Summary. The manuscript introduces Grounded Forcing, a framework for autoregressive video synthesis that addresses semantic forgetting, visual drift, and controllability loss via three interlocking mechanisms: Dual Memory KV Cache (decoupling local temporal dynamics from global semantic anchors), Dual-Reference RoPE Injection (confining positional embeddings within the training manifold), and Asymmetric Proximity Recache (enabling smooth semantic inheritance during prompt transitions). The central claim is that these components operate synergistically to maintain long-term semantic coherence and identity stability while supporting flexible local dynamics, with extensive experiments demonstrating significant gains in long-range consistency and visual stability for interactive long-form video synthesis.
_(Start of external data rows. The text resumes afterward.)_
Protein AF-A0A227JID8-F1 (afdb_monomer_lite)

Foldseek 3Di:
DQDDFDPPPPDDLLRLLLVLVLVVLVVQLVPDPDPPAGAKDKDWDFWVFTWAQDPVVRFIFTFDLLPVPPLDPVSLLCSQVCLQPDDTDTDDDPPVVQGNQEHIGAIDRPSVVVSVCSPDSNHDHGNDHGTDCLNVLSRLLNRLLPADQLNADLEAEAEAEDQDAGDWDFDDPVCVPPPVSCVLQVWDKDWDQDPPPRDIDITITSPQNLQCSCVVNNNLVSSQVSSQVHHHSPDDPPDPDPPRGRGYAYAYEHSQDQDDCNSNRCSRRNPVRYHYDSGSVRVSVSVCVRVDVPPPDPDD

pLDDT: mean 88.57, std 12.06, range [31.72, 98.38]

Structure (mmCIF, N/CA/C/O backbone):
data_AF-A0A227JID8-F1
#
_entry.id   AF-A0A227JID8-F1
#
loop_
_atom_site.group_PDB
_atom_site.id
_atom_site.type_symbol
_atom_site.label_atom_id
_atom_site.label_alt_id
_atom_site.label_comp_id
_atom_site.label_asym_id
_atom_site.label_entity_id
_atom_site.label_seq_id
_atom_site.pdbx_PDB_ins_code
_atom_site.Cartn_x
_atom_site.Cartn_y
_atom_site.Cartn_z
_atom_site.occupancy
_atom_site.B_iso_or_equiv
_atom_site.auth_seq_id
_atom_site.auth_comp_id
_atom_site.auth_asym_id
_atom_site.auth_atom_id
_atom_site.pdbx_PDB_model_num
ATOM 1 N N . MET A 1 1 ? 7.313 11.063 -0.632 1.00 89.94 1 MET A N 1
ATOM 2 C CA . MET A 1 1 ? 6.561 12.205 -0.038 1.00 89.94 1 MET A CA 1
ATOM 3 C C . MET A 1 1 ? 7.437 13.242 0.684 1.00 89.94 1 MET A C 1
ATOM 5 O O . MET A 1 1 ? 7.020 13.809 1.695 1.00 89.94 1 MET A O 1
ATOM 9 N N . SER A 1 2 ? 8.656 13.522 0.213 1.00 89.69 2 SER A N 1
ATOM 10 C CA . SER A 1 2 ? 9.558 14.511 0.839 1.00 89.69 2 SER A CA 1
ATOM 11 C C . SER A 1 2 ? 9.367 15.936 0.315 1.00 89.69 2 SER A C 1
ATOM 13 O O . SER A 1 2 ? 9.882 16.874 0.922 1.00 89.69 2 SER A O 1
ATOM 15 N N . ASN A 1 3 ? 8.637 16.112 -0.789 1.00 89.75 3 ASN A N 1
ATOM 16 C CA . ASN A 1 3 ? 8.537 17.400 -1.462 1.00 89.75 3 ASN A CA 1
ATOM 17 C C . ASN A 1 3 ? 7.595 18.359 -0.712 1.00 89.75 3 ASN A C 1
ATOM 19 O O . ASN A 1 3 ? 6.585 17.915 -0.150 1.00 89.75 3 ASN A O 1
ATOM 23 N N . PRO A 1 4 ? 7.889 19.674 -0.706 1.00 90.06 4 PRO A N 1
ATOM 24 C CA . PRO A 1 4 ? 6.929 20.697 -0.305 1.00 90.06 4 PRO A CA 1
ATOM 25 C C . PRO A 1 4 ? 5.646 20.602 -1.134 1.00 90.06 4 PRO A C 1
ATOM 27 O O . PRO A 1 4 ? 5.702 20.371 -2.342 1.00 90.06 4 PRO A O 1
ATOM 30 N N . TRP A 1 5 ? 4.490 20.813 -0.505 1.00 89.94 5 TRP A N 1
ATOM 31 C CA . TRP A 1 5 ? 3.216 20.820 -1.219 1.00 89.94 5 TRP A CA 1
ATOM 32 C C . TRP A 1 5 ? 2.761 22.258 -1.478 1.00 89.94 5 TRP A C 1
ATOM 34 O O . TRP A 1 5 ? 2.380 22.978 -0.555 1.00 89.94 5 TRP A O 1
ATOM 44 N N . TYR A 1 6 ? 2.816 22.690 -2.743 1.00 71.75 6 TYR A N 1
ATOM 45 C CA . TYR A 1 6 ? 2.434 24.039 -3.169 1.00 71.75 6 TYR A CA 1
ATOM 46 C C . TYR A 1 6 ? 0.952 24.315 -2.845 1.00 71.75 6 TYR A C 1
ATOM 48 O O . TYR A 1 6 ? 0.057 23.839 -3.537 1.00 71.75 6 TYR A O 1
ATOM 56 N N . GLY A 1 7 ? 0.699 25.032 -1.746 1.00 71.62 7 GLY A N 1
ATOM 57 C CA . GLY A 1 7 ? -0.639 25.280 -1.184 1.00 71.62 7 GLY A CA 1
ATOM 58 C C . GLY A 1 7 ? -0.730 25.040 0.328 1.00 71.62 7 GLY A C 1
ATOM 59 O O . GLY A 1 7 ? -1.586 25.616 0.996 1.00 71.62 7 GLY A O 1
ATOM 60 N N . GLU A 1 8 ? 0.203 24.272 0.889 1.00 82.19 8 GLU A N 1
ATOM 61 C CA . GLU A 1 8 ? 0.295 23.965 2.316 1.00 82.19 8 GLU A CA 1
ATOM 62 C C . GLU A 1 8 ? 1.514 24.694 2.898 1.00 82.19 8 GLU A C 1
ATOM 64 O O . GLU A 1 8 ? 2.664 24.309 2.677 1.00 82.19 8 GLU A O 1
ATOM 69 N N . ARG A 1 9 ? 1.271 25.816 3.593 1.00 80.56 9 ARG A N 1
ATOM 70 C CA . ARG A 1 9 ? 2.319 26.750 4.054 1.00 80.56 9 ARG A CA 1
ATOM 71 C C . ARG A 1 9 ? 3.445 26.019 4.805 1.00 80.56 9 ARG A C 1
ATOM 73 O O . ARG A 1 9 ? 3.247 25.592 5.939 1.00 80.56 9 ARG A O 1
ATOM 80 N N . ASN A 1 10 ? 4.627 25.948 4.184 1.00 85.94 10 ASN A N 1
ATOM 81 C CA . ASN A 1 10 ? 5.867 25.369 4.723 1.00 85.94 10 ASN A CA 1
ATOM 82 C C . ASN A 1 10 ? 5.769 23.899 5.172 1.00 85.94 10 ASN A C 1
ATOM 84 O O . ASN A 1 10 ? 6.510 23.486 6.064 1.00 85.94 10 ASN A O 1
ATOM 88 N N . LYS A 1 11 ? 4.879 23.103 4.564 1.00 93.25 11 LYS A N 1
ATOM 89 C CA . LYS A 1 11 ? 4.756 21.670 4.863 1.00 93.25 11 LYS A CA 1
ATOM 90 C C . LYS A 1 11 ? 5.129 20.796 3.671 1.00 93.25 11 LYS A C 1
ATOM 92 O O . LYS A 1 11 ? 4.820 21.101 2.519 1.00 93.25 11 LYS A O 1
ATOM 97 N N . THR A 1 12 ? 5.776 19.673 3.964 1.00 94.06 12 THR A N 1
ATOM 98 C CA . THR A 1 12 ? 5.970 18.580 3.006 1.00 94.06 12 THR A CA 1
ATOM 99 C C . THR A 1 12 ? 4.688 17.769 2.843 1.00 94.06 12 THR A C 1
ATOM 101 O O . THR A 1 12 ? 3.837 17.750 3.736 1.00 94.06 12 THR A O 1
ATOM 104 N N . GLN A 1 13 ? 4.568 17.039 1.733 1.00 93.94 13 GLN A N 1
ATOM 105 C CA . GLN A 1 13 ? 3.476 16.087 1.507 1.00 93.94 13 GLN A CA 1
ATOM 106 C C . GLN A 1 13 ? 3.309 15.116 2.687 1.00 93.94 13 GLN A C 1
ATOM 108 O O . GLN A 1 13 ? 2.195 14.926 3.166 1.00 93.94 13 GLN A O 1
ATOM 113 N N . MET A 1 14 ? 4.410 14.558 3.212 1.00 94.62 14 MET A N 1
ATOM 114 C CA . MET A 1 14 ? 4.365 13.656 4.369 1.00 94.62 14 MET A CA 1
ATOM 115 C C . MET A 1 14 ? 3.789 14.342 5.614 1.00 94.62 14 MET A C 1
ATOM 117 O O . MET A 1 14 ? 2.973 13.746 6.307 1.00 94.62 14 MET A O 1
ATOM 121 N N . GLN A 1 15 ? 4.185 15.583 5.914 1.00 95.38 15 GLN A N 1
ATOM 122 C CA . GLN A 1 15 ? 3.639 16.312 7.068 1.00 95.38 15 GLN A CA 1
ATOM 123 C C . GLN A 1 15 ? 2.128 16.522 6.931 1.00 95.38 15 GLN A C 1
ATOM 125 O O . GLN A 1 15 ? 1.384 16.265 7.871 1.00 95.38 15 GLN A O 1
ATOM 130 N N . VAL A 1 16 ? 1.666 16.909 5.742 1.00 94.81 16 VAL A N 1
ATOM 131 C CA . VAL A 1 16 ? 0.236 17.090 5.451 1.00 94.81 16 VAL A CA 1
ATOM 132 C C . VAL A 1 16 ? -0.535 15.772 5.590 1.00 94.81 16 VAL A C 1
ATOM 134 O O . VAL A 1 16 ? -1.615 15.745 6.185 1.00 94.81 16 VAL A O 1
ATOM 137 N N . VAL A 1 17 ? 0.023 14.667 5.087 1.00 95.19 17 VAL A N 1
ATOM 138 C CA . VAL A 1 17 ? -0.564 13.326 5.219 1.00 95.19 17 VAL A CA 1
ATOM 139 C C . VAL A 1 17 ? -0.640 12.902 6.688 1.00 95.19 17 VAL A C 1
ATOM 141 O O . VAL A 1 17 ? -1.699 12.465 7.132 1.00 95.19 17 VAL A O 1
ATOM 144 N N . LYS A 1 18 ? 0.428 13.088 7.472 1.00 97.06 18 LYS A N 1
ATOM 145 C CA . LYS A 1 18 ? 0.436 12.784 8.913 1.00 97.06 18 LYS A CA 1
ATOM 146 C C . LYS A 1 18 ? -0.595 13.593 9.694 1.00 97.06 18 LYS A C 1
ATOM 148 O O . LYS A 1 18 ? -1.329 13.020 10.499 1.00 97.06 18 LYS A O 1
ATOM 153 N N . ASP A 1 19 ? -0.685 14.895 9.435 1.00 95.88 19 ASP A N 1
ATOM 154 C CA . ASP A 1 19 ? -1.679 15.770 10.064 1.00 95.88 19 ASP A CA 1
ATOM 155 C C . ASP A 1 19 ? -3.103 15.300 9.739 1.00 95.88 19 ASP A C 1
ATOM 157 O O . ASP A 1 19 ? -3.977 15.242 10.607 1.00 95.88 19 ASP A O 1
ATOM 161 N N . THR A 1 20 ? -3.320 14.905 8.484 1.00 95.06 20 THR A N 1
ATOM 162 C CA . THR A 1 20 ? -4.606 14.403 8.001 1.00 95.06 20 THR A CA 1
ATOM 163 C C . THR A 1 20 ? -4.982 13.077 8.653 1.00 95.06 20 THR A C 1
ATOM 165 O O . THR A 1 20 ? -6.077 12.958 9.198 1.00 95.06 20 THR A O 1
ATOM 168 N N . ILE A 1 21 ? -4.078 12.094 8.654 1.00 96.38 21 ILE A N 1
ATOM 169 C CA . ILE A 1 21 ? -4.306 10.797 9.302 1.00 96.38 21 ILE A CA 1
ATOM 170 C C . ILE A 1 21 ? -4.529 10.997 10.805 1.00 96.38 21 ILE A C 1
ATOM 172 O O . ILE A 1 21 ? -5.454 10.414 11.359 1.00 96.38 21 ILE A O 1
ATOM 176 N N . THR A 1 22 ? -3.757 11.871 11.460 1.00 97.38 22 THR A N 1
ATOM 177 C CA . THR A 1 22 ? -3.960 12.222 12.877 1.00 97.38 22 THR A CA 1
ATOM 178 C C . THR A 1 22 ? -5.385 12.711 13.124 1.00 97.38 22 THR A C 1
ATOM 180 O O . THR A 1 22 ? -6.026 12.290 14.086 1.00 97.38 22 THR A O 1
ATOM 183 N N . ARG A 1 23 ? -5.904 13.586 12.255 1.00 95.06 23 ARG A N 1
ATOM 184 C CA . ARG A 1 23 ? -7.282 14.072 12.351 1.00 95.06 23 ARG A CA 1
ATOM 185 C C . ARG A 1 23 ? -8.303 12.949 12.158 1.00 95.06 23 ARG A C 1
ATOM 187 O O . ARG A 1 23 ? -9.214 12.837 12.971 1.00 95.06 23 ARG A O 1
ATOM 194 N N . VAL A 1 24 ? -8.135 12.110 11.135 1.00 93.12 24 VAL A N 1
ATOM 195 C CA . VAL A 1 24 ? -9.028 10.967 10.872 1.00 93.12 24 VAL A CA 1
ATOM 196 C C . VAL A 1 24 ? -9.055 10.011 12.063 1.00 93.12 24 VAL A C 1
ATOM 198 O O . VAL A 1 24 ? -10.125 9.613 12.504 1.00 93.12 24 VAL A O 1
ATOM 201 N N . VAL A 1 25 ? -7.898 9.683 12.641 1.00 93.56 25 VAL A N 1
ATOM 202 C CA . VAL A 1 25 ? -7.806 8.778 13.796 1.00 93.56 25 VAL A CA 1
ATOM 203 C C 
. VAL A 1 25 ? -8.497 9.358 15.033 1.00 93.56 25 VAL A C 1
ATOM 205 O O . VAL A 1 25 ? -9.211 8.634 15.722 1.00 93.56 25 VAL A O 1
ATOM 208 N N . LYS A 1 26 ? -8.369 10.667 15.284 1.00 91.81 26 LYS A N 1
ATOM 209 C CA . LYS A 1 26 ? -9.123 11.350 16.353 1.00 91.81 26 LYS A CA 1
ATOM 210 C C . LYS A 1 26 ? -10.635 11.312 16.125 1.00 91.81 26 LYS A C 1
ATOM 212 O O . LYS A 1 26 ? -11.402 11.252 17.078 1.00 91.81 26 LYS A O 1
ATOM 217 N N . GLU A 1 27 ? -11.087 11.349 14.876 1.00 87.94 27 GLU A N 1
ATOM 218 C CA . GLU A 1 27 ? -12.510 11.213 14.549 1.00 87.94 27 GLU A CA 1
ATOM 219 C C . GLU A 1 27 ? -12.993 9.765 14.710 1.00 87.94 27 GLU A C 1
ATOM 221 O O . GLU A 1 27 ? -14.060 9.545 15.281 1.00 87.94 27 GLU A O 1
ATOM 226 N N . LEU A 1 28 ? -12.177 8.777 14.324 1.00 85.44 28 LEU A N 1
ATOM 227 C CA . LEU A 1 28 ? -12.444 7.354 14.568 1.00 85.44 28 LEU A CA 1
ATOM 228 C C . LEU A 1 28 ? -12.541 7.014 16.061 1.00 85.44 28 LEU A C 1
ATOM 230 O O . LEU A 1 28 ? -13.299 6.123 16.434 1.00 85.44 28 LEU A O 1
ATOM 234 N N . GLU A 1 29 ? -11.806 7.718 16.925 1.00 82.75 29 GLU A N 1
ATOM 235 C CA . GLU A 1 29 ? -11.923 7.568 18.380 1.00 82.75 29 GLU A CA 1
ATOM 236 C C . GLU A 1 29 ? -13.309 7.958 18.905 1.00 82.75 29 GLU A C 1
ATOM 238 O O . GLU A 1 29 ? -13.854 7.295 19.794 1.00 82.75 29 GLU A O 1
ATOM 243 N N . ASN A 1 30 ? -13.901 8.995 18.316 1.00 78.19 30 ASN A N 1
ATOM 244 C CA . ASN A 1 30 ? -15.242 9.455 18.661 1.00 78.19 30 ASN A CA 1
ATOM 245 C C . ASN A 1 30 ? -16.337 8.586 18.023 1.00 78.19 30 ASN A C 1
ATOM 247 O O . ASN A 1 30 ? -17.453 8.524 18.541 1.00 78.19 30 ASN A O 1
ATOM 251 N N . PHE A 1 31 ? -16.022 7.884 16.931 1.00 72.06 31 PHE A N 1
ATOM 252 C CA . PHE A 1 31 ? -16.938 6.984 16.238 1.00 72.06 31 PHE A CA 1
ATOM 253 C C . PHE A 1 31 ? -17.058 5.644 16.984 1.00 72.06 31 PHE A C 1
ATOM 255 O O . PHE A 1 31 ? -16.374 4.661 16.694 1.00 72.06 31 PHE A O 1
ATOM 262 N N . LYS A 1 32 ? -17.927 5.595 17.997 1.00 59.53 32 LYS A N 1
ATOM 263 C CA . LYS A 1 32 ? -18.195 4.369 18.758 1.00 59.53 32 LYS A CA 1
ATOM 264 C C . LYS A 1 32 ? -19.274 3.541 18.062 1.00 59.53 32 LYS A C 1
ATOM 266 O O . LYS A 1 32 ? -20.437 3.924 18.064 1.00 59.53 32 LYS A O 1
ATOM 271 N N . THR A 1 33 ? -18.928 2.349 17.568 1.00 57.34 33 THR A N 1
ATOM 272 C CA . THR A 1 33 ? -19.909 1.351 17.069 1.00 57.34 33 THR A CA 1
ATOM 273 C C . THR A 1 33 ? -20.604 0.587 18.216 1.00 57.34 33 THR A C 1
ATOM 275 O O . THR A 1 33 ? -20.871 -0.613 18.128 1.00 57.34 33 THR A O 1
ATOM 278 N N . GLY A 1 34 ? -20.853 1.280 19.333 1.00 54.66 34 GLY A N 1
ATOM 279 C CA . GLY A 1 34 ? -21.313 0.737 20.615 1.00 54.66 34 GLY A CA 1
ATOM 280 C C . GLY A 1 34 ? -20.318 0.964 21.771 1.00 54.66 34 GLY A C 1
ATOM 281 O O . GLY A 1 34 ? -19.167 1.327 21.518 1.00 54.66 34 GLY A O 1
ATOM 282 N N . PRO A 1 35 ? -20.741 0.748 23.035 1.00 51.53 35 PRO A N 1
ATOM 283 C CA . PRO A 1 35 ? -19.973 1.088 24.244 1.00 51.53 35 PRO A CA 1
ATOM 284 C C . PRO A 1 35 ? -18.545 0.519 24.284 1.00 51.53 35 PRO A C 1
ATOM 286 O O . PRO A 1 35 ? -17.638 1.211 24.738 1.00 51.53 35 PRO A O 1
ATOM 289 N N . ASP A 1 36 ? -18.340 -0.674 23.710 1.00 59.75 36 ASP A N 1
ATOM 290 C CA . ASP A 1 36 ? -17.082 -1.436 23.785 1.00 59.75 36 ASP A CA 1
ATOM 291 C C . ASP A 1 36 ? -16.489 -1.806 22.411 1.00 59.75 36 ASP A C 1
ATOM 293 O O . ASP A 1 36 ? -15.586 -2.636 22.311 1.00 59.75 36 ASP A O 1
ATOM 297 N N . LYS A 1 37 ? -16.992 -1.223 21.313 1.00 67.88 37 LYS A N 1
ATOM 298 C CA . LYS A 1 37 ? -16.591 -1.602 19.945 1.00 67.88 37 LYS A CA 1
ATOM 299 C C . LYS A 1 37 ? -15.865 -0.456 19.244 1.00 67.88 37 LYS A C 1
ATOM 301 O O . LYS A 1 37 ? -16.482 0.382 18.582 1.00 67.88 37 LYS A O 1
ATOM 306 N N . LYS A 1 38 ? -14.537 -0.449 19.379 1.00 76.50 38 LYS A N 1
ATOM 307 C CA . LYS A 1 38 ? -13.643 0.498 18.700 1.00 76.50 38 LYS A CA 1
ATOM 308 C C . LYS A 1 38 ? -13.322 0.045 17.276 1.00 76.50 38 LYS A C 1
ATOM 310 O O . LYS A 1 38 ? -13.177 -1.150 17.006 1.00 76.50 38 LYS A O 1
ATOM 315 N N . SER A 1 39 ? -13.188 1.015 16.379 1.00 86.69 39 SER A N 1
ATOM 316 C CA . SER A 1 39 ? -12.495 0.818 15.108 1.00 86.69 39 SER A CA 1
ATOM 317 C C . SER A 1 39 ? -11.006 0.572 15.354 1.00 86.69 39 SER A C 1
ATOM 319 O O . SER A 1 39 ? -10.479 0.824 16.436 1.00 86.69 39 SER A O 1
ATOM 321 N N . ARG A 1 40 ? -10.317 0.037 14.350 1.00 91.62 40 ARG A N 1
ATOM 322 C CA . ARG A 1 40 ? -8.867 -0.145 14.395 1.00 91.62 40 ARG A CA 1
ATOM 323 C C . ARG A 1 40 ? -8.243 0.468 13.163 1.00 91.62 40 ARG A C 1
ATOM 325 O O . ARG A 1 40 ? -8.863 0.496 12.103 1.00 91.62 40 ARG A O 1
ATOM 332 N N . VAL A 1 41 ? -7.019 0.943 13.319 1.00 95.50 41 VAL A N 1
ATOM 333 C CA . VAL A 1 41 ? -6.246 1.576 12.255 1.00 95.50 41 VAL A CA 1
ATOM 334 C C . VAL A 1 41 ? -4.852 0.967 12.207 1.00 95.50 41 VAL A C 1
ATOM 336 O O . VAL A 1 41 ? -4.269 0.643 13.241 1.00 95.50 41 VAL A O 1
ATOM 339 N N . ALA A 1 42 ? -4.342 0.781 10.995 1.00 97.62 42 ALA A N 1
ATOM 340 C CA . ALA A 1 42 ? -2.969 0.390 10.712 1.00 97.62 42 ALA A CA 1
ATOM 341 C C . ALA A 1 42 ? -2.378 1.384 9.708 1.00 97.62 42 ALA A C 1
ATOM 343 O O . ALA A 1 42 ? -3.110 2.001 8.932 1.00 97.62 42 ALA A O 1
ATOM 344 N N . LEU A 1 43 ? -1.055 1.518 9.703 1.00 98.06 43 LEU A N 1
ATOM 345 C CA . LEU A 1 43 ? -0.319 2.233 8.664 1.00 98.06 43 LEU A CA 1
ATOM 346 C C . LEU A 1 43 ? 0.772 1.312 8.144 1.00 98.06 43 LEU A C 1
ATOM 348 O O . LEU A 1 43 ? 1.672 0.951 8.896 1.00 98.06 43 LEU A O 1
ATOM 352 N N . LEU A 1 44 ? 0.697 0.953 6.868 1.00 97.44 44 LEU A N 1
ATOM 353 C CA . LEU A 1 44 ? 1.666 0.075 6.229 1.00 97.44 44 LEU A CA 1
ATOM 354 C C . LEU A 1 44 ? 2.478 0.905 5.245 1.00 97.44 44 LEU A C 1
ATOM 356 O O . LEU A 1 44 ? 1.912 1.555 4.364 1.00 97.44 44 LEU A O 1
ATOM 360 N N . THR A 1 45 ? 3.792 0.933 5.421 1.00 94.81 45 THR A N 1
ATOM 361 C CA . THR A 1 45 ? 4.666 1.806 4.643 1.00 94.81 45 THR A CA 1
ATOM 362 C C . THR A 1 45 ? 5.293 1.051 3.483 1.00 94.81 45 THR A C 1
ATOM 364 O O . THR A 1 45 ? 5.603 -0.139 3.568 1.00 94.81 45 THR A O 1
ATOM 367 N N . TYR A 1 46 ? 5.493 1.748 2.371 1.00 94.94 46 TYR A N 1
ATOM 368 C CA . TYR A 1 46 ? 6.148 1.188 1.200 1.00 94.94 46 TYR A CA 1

Significance. If the claims hold after addressing the noted gaps, the work could offer a practical approach to improving coherence in infinite-horizon autoregressive video models, a persistent challenge in the field. The emphasis on bridging time-independent semantics with proximal dynamics might provide a useful template for future interactive video systems, though its impact would depend on clear isolation of each mechanism's contribution.

major comments (1)

[§4.2 and §4.3] §4.2 and §4.3: The experiments describe each of the three mechanisms separately and report only aggregate metrics on long-range consistency and visual stability. No ablation studies are presented that disable one mechanism at a time while holding the others fixed. This is load-bearing for the central claim, which asserts synergistic operation without new artifacts or failure modes (e.g., cache staleness or RoPE manifold violations); without such controls, it remains possible that gains derive from one or two components alone.

minor comments (1)

[Abstract] Abstract: The claim of 'extensive experiments' is stated without any summary of key quantitative results, baselines, or specific metrics; adding a concise statement of the strongest empirical findings would improve clarity for readers.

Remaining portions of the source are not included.